Эдди кивнула.

«Конечно, – подумала Рэйчел, – ты знаешь о словах всё».

– Она знала, что я приеду той ночью. Если у неё были проблемы, она могла рассказать мне. Может, думала, что не смогу помочь.

– Нет, она так не думала.

– Мне надо было поддерживать связь с ней зимой. Тогда бы я знала. Понимаешь, я даже ей не позвонила.

– А она звонила тебе?

– Нет.

– Тебе известно, что вина – распространенная часть симптомокомплекса, вызванного потерей близкого человека?

– Эдди!

Эдди преподавала английский и театроведение в предуниверситеском колледже[1], но также отвечала там за пастырскую заботу. Она посещала курсы по психотерапии. Механически воспроизводимые ею крупицы знаний о психологии всегда раздражали Рэйчел.

– Знаю, – невозмутимо сказала Эдди. – Психологическая болтовня. Но это не значит, что в этом нет смысла.

– В самом деле. Мне всё это не нужно.

– Я не совсем понимаю, что тебе нужно.

– Практическая помощь. Надо выяснить, что привело к самоубийству Беллы. Пока я в Блэклоу, сделать это не получится. Кроме того, тут ты сильна. Знаешь, как разговаривать. Слушать. Даже собирать сплетни. Кто-то должен был представлять, почему она решила убить себя.

– А она бы хотела, чтоб ты этим занималась? Звучит как… вторжение в личную жизнь.

– Она спланировала всё так, чтобы её нашла я. Она знала меня. Знала, что я стану задавать вопросы.

– Ну, с чего начнём? – Эдди всегда задавала этот вопрос в те дни, когда они садились вместе на автобус, чтобы отправиться в долгое путешествие в Ньюкасл. Они стояли посреди Хеймаркета, и перед ними расстилалась Нортумберлендская улица, магазины которой кишели народом. Рэйчел всегда нравилось открытое пространство, и, оглушённая, она чувствовала, как подступает паника, но процесс шопинга у Эдди был хорошо организован.

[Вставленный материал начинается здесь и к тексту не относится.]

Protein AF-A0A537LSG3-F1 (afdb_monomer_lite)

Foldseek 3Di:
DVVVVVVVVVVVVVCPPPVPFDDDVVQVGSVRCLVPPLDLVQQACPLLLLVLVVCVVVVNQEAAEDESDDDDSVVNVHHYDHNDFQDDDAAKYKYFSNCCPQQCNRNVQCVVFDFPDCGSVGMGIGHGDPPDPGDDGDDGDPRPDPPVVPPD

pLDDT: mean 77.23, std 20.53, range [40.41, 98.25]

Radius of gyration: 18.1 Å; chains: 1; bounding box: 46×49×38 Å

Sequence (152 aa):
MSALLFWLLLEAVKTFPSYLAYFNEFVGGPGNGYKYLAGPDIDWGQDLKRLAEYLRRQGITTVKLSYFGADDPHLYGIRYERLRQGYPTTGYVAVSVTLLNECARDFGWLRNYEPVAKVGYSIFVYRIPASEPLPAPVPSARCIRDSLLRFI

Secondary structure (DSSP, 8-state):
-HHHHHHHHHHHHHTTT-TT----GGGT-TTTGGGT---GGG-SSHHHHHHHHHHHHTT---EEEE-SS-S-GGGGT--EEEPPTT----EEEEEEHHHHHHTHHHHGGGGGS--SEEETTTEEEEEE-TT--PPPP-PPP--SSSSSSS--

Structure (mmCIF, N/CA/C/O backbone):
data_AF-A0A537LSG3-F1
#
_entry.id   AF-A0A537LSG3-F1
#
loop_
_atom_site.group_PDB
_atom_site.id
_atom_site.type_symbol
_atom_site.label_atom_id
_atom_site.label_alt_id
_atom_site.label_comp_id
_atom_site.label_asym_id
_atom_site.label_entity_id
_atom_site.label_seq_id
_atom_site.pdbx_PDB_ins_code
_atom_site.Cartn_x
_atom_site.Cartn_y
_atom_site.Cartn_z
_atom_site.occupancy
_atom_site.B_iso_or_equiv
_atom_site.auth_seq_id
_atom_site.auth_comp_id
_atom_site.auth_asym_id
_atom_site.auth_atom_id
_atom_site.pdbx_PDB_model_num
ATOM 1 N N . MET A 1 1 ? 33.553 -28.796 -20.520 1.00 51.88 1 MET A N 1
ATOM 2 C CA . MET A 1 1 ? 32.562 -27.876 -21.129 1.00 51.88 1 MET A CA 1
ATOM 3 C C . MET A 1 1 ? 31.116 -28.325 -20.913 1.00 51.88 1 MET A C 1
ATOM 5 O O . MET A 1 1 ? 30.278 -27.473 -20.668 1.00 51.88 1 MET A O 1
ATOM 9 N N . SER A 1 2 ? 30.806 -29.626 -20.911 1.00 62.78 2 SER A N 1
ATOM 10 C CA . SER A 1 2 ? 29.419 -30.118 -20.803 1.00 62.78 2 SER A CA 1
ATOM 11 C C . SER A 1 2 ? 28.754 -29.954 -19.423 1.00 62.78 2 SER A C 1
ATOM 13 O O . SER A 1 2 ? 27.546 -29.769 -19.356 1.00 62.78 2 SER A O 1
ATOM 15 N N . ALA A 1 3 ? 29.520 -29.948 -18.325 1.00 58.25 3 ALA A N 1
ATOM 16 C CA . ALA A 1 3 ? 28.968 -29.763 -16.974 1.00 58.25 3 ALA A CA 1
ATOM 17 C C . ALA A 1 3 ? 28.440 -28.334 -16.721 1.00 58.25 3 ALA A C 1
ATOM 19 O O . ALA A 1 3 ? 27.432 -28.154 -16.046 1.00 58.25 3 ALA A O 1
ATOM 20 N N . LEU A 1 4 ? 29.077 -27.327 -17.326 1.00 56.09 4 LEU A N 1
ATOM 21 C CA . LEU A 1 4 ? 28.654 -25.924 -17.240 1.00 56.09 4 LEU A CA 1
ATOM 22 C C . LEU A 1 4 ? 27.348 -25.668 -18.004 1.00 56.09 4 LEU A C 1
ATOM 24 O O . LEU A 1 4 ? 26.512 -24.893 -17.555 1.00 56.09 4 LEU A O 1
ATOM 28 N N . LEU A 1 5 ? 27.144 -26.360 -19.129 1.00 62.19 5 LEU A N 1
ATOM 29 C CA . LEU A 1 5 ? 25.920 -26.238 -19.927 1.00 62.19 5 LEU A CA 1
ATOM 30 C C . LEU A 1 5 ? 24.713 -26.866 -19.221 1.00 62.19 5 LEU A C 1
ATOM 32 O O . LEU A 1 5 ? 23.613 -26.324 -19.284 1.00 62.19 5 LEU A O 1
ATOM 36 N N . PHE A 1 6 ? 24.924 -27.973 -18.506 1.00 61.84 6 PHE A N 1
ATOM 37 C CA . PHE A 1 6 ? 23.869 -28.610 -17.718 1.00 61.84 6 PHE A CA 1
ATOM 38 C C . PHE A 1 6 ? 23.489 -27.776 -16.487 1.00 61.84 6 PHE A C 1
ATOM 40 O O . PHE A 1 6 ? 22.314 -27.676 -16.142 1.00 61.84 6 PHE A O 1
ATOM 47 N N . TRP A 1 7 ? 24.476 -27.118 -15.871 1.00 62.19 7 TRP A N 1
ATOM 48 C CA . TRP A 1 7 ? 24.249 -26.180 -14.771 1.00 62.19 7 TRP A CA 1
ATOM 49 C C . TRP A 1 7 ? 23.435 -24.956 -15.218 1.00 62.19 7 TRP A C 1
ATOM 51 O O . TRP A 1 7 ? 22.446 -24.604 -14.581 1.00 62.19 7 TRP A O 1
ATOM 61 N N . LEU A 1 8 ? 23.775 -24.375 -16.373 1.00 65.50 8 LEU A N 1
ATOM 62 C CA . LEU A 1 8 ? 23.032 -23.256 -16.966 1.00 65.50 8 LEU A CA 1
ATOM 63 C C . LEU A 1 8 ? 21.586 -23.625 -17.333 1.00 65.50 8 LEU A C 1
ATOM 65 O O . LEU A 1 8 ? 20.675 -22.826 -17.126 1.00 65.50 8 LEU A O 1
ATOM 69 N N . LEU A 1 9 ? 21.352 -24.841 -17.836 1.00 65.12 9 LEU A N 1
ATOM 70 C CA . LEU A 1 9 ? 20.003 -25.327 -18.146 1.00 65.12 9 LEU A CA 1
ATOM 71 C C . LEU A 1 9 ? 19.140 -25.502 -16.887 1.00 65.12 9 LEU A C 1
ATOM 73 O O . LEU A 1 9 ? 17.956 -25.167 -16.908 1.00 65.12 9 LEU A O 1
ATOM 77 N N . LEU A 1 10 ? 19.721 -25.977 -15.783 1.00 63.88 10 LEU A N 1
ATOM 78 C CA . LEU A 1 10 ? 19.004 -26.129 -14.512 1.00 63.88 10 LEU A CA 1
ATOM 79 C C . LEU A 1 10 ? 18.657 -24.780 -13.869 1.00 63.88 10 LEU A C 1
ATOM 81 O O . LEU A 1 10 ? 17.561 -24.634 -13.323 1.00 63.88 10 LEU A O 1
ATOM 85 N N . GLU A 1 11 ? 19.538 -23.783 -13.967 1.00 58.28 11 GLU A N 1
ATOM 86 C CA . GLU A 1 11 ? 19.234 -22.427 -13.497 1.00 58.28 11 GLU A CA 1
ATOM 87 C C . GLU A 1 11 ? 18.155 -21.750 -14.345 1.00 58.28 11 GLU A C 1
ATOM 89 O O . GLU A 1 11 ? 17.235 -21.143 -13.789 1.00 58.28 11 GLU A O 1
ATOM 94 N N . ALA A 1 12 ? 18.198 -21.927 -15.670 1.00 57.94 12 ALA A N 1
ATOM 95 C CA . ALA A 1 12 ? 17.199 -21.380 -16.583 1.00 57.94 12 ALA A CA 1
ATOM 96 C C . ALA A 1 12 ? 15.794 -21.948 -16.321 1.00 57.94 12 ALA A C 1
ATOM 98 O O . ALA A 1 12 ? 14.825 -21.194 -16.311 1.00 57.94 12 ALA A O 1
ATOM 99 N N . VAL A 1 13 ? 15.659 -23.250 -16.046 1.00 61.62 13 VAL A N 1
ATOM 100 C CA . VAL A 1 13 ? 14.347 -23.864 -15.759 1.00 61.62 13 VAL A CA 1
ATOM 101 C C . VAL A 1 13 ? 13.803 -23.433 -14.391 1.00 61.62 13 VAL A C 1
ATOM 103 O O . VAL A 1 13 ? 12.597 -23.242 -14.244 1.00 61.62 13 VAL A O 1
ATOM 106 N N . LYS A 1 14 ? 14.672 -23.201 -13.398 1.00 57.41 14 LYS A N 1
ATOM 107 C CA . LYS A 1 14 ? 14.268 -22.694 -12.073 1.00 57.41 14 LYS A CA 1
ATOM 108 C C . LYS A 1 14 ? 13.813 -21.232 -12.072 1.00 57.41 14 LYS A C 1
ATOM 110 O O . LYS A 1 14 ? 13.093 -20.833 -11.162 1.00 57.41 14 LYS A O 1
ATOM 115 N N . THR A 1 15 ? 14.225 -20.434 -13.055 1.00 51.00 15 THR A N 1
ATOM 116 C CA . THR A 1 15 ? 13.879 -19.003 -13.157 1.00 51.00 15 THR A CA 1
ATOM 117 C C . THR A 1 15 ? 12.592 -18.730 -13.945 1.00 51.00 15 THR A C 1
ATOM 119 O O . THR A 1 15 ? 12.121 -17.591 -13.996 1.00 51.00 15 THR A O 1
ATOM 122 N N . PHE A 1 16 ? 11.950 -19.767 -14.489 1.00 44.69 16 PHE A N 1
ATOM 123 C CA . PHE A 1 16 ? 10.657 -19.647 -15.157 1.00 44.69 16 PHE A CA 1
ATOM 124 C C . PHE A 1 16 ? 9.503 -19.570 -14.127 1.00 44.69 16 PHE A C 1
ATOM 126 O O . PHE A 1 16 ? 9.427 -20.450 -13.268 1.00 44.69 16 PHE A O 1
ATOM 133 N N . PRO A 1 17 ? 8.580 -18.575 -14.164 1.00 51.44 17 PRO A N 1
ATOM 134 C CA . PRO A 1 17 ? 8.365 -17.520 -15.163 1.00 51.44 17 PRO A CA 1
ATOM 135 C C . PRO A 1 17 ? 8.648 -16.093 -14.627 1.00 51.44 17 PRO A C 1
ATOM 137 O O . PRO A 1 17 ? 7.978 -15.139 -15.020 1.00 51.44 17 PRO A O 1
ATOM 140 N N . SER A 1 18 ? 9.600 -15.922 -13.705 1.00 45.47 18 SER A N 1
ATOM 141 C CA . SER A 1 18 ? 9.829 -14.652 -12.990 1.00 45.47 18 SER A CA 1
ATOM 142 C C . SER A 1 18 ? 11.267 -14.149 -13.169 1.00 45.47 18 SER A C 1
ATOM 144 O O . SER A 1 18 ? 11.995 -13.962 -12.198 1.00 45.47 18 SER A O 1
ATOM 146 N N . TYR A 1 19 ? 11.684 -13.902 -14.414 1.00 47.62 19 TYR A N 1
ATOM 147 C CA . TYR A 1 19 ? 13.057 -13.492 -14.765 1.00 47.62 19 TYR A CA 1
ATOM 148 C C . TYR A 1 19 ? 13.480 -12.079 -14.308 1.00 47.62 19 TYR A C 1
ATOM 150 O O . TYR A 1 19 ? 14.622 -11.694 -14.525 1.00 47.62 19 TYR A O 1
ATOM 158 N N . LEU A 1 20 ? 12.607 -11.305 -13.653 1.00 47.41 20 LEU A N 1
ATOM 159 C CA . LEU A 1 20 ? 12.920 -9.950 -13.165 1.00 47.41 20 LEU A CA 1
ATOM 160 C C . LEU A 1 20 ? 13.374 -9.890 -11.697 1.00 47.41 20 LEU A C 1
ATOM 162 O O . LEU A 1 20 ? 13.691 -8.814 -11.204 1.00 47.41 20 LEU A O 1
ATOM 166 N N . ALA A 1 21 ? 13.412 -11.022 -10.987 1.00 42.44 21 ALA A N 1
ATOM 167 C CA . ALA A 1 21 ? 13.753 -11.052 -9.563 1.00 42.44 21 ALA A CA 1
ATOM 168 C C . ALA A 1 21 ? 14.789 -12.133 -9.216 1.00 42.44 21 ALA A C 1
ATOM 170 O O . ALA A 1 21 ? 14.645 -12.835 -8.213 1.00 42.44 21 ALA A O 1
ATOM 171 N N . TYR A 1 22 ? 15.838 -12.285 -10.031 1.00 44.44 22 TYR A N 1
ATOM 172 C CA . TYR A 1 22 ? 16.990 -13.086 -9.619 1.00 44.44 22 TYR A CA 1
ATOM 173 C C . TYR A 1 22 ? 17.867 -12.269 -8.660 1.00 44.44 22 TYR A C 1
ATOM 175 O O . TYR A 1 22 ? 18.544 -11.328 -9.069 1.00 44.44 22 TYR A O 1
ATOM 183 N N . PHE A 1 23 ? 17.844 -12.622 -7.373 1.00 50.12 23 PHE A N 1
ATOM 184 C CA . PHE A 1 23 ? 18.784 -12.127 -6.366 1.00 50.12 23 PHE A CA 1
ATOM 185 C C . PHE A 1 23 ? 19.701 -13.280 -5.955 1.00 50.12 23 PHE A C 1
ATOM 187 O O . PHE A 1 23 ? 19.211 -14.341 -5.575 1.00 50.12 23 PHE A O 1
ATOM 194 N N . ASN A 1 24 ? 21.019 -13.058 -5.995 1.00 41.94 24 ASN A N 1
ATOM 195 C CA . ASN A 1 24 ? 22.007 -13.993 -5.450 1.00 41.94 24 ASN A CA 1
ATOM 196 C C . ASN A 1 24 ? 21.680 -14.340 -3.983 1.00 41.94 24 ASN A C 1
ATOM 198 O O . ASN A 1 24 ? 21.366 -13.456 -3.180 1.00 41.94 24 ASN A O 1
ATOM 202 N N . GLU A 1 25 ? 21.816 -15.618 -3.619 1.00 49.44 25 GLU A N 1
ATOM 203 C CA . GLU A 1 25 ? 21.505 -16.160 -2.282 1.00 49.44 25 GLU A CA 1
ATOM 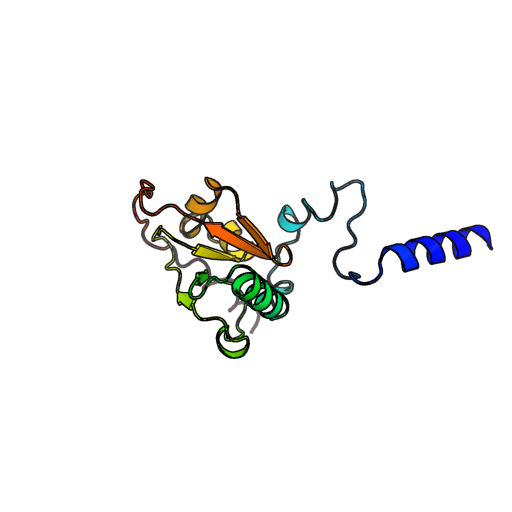204 C C . GLU A 1 25 ? 22.296 -15.487 -1.142 1.00 49.44 25 GLU A C 1
ATOM 206 O O . GLU A 1 25 ? 21.844 -15.473 0.001 1.00 49.44 25 GLU A O 1
ATOM 211 N N . PHE A 1 26 ? 23.411 -14.818 -1.449 1.00 47.41 26 PHE A N 1
ATOM 212 C CA . PHE A 1 26 ? 24.212 -14.061 -0.481 1.00 47.41 26 PHE A CA 1
ATOM 213 C C . PHE A 1 26 ? 23.571 -12.755 0.024 1.00 47.41 26 PHE A C 1
ATOM 215 O O . PHE A 1 26 ? 24.048 -12.198 1.009 1.00 47.41 26 PHE A O 1
ATOM 222 N N . VAL A 1 27 ? 22.490 -12.268 -0.598 1.00 45.12 27 VAL A N 1
ATOM 223 C CA . VAL A 1 27 ? 21.829 -10.994 -0.225 1.00 45.12 27 VAL A CA 1
ATOM 224 C C . VAL A 1 27 ? 20.453 -11.209 0.431 1.00 45.12 27 VAL A C 1
ATOM 226 O O . VAL A 1 27 ? 19.667 -10.278 0.594 1.00 45.12 27 VAL A O 1
ATOM 229 N N . GLY A 1 28 ? 20.136 -12.445 0.832 1.00 47.94 28 GLY A N 1
ATOM 230 C CA . GLY A 1 28 ? 18.885 -12.764 1.533 1.00 47.94 28 GLY A CA 1
ATOM 231 C C . GLY A 1 28 ? 17.648 -12.870 0.630 1.00 47.94 28 GLY A C 1
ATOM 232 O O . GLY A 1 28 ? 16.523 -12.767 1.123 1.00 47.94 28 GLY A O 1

– Итак, с чего начнём? – И она доставала список и планировала день: в «Фарнонс» за школьной формой, в «Бэйнбридж» – за тканью для штор, ланч в студенческом кафе напротив Королевского театра, в «Маркс энд Спенсер» за трусами и носками и назад в Хеймаркет на трехчасовой автобус.

Рэйчел, как и раньше, почувствовала себя спокойнее после этих слов.

– Думаю, с похорон.

– Кто ими занимается?

– Невилл, сын Даги. Надо было сообщить им о случившемся, хотя это мне не сразу пришло в голову. Никогда не думала, что у него есть какая-то связь с Беллой. Она почти не упоминала о нём. Но, конечно, он должен был узнать о Даги и о том, что теперь надо присматривать за фермой. Овцы только начали ягниться…

– И он взял на себя ответственность за похороны.

– Да, сказал, что готов это сделать. Я спросила, не будет ли он против, если я помещу объявление в «Газетт». К ней хорошо относились другие местные фермеры. Кто-то из друзей семьи может увидеть и прийти. – Она повернулась к Эдди. – Всё это время я, по сути, ничего не знала о ней. Не знаю, живы ли её родители, есть ли у неё братья и сёстры, даже где она родилась. Мы постоянно говорили обо мне, а о её жизни – только если про Даги или ферму. Невилл спросил, есть ли у неё родственники, которых надо известить, и я не смогла ответить.

– Даги не может помочь?

– Никогда не знала, что там на самом деле с Даги. Белла болтала с ним абсолютно так же, как и до инсульта, но иногда мне казалось, что она обманывала себя, думая, что он всё понимает. На простые вопросы он отвечал, это да. «Хочешь пить?» «Мне открыть окно?» Но кроме этого? – Она пожала плечами. – И, возможно, она и ему толком никогда не рассказывала о своём прошлом. Он так сильно её любил, что ему было всё равно.